DATA EXTRACTS ->
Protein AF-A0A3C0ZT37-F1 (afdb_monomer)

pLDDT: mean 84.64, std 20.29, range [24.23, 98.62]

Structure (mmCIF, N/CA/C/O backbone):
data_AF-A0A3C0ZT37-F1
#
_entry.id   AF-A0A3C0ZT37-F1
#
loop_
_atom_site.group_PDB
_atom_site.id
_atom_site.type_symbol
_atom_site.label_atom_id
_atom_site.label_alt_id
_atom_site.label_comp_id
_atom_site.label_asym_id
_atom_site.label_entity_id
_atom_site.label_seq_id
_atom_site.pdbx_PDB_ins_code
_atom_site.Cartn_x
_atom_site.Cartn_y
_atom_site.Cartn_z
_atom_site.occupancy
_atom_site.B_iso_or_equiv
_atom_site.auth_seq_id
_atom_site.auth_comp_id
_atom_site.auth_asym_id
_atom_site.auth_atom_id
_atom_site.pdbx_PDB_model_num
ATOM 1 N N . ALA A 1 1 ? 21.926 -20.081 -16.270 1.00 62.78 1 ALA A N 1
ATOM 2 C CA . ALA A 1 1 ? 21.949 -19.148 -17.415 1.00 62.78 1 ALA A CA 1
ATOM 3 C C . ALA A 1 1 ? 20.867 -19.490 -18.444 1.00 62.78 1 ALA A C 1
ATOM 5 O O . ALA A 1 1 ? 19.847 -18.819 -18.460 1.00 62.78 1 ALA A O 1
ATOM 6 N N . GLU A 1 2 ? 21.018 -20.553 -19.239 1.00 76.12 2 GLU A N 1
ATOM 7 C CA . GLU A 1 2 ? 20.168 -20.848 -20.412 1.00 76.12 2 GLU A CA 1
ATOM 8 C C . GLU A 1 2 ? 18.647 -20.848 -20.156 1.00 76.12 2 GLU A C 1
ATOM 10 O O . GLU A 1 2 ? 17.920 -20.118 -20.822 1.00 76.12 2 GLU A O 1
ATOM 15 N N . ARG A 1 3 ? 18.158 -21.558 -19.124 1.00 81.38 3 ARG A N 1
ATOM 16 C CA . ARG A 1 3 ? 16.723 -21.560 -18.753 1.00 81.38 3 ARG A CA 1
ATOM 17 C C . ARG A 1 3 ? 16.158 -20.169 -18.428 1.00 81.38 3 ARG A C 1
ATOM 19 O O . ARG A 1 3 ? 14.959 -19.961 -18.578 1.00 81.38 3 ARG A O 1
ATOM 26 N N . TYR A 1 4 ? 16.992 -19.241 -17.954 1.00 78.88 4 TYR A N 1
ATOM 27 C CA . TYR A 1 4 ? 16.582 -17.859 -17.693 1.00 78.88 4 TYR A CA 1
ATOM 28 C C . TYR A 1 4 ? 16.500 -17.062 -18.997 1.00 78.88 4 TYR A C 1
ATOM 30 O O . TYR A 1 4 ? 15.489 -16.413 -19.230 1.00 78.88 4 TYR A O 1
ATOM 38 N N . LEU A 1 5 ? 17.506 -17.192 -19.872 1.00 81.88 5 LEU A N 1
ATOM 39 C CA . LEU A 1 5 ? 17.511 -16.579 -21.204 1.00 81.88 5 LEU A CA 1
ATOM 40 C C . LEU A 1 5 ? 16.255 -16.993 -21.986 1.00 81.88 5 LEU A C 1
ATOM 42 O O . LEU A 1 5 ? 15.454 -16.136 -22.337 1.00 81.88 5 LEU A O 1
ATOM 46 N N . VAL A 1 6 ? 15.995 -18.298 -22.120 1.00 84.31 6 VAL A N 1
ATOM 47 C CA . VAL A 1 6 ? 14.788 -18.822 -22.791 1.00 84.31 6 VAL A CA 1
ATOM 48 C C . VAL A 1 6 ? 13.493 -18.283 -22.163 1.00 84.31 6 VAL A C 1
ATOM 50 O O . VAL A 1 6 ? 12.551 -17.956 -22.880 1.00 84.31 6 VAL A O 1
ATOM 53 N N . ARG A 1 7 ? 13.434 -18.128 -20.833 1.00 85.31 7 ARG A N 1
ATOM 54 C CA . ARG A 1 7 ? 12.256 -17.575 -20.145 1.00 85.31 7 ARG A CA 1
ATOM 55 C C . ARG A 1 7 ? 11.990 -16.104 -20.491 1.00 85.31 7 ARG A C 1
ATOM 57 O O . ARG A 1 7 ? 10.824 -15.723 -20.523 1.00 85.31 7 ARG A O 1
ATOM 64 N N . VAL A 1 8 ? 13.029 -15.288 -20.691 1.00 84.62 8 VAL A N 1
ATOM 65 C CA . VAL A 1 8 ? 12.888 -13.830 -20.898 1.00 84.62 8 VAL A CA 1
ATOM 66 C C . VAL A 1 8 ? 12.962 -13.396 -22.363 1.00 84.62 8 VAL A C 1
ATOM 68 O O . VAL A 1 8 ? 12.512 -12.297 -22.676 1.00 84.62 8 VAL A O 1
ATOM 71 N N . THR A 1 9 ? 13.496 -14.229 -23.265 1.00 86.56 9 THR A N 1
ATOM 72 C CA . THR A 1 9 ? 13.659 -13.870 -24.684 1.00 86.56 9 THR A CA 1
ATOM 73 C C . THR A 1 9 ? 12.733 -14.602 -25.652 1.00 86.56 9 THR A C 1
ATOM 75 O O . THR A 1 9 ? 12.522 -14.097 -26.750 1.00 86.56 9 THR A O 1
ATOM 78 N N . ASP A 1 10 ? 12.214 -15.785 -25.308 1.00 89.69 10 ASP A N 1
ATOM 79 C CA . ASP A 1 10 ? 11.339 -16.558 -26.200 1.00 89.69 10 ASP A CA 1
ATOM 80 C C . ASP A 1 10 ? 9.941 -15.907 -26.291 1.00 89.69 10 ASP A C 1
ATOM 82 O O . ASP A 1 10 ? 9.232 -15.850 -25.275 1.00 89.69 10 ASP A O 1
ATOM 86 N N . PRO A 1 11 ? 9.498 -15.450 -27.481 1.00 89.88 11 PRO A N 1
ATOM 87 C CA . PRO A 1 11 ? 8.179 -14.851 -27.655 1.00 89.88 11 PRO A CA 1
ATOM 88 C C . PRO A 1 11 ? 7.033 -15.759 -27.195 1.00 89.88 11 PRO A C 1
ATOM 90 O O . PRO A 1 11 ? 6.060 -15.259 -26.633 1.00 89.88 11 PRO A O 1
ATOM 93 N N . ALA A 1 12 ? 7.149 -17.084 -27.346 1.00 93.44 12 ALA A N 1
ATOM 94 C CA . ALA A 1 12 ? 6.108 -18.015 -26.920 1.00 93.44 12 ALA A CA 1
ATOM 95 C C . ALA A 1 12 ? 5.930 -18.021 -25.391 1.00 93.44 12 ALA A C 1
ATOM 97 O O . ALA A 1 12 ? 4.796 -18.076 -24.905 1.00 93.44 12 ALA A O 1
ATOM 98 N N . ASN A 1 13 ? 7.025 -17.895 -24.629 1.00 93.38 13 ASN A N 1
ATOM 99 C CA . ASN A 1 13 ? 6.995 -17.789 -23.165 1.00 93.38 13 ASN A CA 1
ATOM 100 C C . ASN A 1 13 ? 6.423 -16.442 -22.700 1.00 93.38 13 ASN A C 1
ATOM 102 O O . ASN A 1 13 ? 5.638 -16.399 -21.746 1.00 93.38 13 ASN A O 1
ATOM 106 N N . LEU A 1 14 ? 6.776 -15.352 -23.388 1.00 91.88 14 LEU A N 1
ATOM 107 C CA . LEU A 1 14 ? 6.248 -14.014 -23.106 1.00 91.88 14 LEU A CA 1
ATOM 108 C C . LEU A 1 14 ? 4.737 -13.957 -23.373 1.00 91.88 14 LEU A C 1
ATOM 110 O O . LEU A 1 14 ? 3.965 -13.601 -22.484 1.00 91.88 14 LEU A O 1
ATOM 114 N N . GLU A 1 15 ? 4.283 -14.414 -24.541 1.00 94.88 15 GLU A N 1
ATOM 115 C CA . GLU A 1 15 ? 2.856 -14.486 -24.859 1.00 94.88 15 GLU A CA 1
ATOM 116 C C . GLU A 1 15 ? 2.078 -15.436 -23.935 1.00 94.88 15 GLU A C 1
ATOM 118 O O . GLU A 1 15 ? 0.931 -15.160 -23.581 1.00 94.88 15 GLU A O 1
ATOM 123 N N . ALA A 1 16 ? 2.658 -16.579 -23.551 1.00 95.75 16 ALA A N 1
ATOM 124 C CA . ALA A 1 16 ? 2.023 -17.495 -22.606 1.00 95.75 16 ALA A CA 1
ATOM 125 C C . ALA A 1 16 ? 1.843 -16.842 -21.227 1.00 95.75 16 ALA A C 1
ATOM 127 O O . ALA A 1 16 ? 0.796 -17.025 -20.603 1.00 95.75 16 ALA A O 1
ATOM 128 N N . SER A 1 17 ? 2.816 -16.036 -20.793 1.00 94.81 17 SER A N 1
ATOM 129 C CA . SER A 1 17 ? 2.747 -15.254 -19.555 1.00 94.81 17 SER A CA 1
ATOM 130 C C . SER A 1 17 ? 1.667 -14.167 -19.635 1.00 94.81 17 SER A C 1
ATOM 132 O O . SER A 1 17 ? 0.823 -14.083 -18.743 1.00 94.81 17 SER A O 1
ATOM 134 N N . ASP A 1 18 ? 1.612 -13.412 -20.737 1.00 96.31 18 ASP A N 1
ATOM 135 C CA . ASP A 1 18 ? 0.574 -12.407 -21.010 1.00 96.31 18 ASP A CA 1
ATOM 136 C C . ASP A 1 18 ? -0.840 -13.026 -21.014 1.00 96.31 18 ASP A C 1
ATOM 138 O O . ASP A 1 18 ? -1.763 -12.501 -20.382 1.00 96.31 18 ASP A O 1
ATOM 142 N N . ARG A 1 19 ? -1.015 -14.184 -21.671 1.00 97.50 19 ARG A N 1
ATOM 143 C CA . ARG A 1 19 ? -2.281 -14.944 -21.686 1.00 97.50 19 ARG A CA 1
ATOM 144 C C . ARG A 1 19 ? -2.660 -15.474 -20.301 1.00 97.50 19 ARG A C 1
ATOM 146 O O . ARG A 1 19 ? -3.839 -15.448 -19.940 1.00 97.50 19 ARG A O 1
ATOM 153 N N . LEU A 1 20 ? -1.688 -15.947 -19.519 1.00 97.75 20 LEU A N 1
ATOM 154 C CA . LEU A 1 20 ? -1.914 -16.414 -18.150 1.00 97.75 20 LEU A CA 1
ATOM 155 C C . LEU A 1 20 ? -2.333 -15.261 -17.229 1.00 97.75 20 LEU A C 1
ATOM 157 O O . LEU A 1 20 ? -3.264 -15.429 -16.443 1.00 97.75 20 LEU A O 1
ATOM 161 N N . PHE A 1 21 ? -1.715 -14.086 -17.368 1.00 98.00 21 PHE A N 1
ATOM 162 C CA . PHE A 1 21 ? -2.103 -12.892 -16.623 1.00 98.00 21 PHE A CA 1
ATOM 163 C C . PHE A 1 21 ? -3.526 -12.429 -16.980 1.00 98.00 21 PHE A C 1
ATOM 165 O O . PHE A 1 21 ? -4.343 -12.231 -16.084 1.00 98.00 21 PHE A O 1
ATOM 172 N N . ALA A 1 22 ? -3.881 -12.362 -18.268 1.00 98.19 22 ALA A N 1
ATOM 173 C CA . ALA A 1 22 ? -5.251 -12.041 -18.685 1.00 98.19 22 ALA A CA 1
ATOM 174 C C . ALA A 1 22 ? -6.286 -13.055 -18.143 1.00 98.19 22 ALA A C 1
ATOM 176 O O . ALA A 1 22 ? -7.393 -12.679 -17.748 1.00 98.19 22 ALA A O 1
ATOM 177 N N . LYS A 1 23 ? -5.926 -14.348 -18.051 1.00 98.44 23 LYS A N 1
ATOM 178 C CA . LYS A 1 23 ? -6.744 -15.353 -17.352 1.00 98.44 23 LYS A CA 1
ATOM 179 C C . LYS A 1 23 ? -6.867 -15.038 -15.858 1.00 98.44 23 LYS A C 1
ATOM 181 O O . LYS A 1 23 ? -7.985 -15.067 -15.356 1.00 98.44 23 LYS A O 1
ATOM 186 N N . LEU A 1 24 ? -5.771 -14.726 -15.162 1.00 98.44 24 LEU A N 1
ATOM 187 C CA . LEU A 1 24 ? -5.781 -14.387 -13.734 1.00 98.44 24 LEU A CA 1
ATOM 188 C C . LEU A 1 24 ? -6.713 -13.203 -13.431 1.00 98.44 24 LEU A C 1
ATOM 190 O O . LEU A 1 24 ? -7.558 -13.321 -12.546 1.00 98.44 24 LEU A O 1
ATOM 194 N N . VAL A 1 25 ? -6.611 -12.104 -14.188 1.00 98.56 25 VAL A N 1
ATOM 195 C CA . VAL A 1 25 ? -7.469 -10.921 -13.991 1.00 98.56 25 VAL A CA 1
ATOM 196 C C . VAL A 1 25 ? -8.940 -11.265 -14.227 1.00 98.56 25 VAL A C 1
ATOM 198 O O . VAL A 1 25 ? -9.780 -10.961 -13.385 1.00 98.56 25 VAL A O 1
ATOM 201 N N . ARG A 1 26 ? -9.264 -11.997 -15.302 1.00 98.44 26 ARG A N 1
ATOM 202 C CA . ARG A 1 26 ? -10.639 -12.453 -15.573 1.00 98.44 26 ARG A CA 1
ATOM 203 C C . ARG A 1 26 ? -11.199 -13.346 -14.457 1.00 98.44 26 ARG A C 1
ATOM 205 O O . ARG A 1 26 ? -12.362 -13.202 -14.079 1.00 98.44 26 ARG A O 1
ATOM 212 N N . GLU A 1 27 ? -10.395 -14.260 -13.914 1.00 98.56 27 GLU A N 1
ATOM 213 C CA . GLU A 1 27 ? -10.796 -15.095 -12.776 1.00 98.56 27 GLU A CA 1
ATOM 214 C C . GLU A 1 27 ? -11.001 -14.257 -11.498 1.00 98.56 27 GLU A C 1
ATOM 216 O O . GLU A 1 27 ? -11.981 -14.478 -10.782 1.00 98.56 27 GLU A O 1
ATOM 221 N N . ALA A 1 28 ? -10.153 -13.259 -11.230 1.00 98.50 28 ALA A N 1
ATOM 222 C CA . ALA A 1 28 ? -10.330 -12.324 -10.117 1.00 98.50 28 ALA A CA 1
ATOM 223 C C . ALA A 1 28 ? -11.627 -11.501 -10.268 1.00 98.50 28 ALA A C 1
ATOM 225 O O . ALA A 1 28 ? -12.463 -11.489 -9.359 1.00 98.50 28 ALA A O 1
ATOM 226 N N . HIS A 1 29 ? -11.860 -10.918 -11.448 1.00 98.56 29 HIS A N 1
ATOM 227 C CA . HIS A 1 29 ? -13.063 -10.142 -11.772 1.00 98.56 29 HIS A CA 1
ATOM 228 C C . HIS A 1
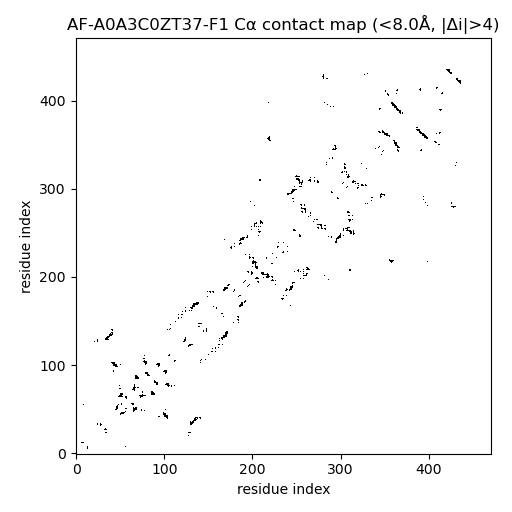 29 ? -14.349 -10.950 -11.593 1.00 98.56 29 HIS A C 1
ATOM 230 O O . HIS A 1 29 ? -15.300 -10.449 -10.996 1.00 98.56 29 HIS A O 1
ATOM 236 N N . SER A 1 30 ? -14.368 -12.221 -12.015 1.00 98.38 30 SER A N 1
ATOM 237 C CA . SER A 1 30 ? -15.528 -13.114 -11.820 1.00 98.38 30 SER A CA 1
ATOM 238 C C . SER A 1 30 ? -15.886 -13.363 -10.345 1.00 98.38 30 SER A C 1
ATOM 240 O O . SER A 1 30 ? -17.005 -13.767 -10.038 1.00 98.38 30 SER A O 1
ATOM 242 N N . ARG A 1 31 ? -14.950 -13.090 -9.425 1.00 98.19 31 ARG A N 1
ATOM 243 C CA . ARG A 1 31 ? -15.101 -13.203 -7.965 1.00 98.19 31 ARG A CA 1
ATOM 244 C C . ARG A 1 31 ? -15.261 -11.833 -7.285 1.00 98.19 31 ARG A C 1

WORK TASK -> Within the material above, copy exactly the lines from the line that holds "ATOM 146 O O" up to and including the line that holds "ATOM 196 C C".

RESPONSE TO THE EXERCISE ->
ATOM 146 O O . ARG A 1 19 ? -3.839 -15.448 -19.940 1.00 97.50 19 ARG A O 1
ATOM 153 N N . LEU A 1 20 ? -1.688 -15.947 -19.519 1.00 97.75 20 LEU A N 1
ATOM 154 C CA . LEU A 1 20 ? -1.914 -16.414 -18.150 1.00 97.75 20 LEU A CA 1
ATOM 155 C C . LEU A 1 20 ? -2.333 -15.261 -17.229 1.00 97.75 20 LEU A C 1
ATOM 157 O O . LEU A 1 20 ? -3.264 -15.429 -16.443 1.00 97.75 20 LEU A O 1
ATOM 161 N N . PHE A 1 21 ? -1.715 -14.086 -17.368 1.00 98.00 21 PHE A N 1
ATOM 162 C CA . PHE A 1 21 ? -2.103 -12.892 -16.623 1.00 98.00 21 PHE A CA 1
ATOM 163 C C . PHE A 1 21 ? -3.526 -12.429 -16.980 1.00 98.00 21 PHE A C 1
ATOM 165 O O . PHE A 1 21 ? -4.343 -12.231 -16.084 1.00 98.00 21 PHE A O 1
ATOM 172 N N . ALA A 1 22 ? -3.881 -12.362 -18.268 1.00 98.19 22 ALA A N 1
ATOM 173 C CA . ALA A 1 22 ? -5.251 -12.041 -18.685 1.00 98.19 22 ALA A CA 1
ATOM 174 C C . ALA A 1 22 ? -6.286 -13.055 -18.143 1.00 98.19 22 ALA A C 1
ATOM 176 O O . ALA A 1 22 ? -7.393 -12.679 -17.748 1.00 98.19 22 ALA A O 1
ATOM 177 N N . LYS A 1 23 ? -5.926 -14.348 -18.051 1.00 98.44 23 LYS A N 1
ATOM 178 C CA . LYS A 1 23 ? -6.744 -15.353 -17.352 1.00 98.44 23 LYS A CA 1
ATOM 179 C C . LYS A 1 23 ? -6.867 -15.038 -15.858 1.00 98.44 23 LYS A C 1
ATOM 181 O O . LYS A 1 23 ? -7.985 -15.067 -15.356 1.00 98.44 23 LYS A O 1
ATOM 186 N N . LEU A 1 24 ? -5.771 -14.726 -15.162 1.00 98.44 24 LEU A N 1
ATOM 187 C CA . LEU A 1 24 ? -5.781 -14.387 -13.734 1.00 98.44 24 LEU A CA 1
ATOM 188 C C . LEU A 1 24 ? -6.713 -13.203 -13.431 1.00 98.44 24 LEU A C 1
ATOM 190 O O . LEU A 1 24 ? -7.558 -13.321 -12.546 1.00 98.44 24 LEU A O 1
ATOM 194 N N . VAL A 1 25 ? -6.611 -12.104 -14.188 1.00 98.56 25 VAL A N 1
ATOM 195 C CA . VAL A 1 25 ? -7.469 -10.921 -13.991 1.00 98.56 25 VAL A CA 1
ATOM 196 C C . VAL A 1 25 ? -8.940 -11.265 -14.227 1.00 98.56 25 VAL A C 1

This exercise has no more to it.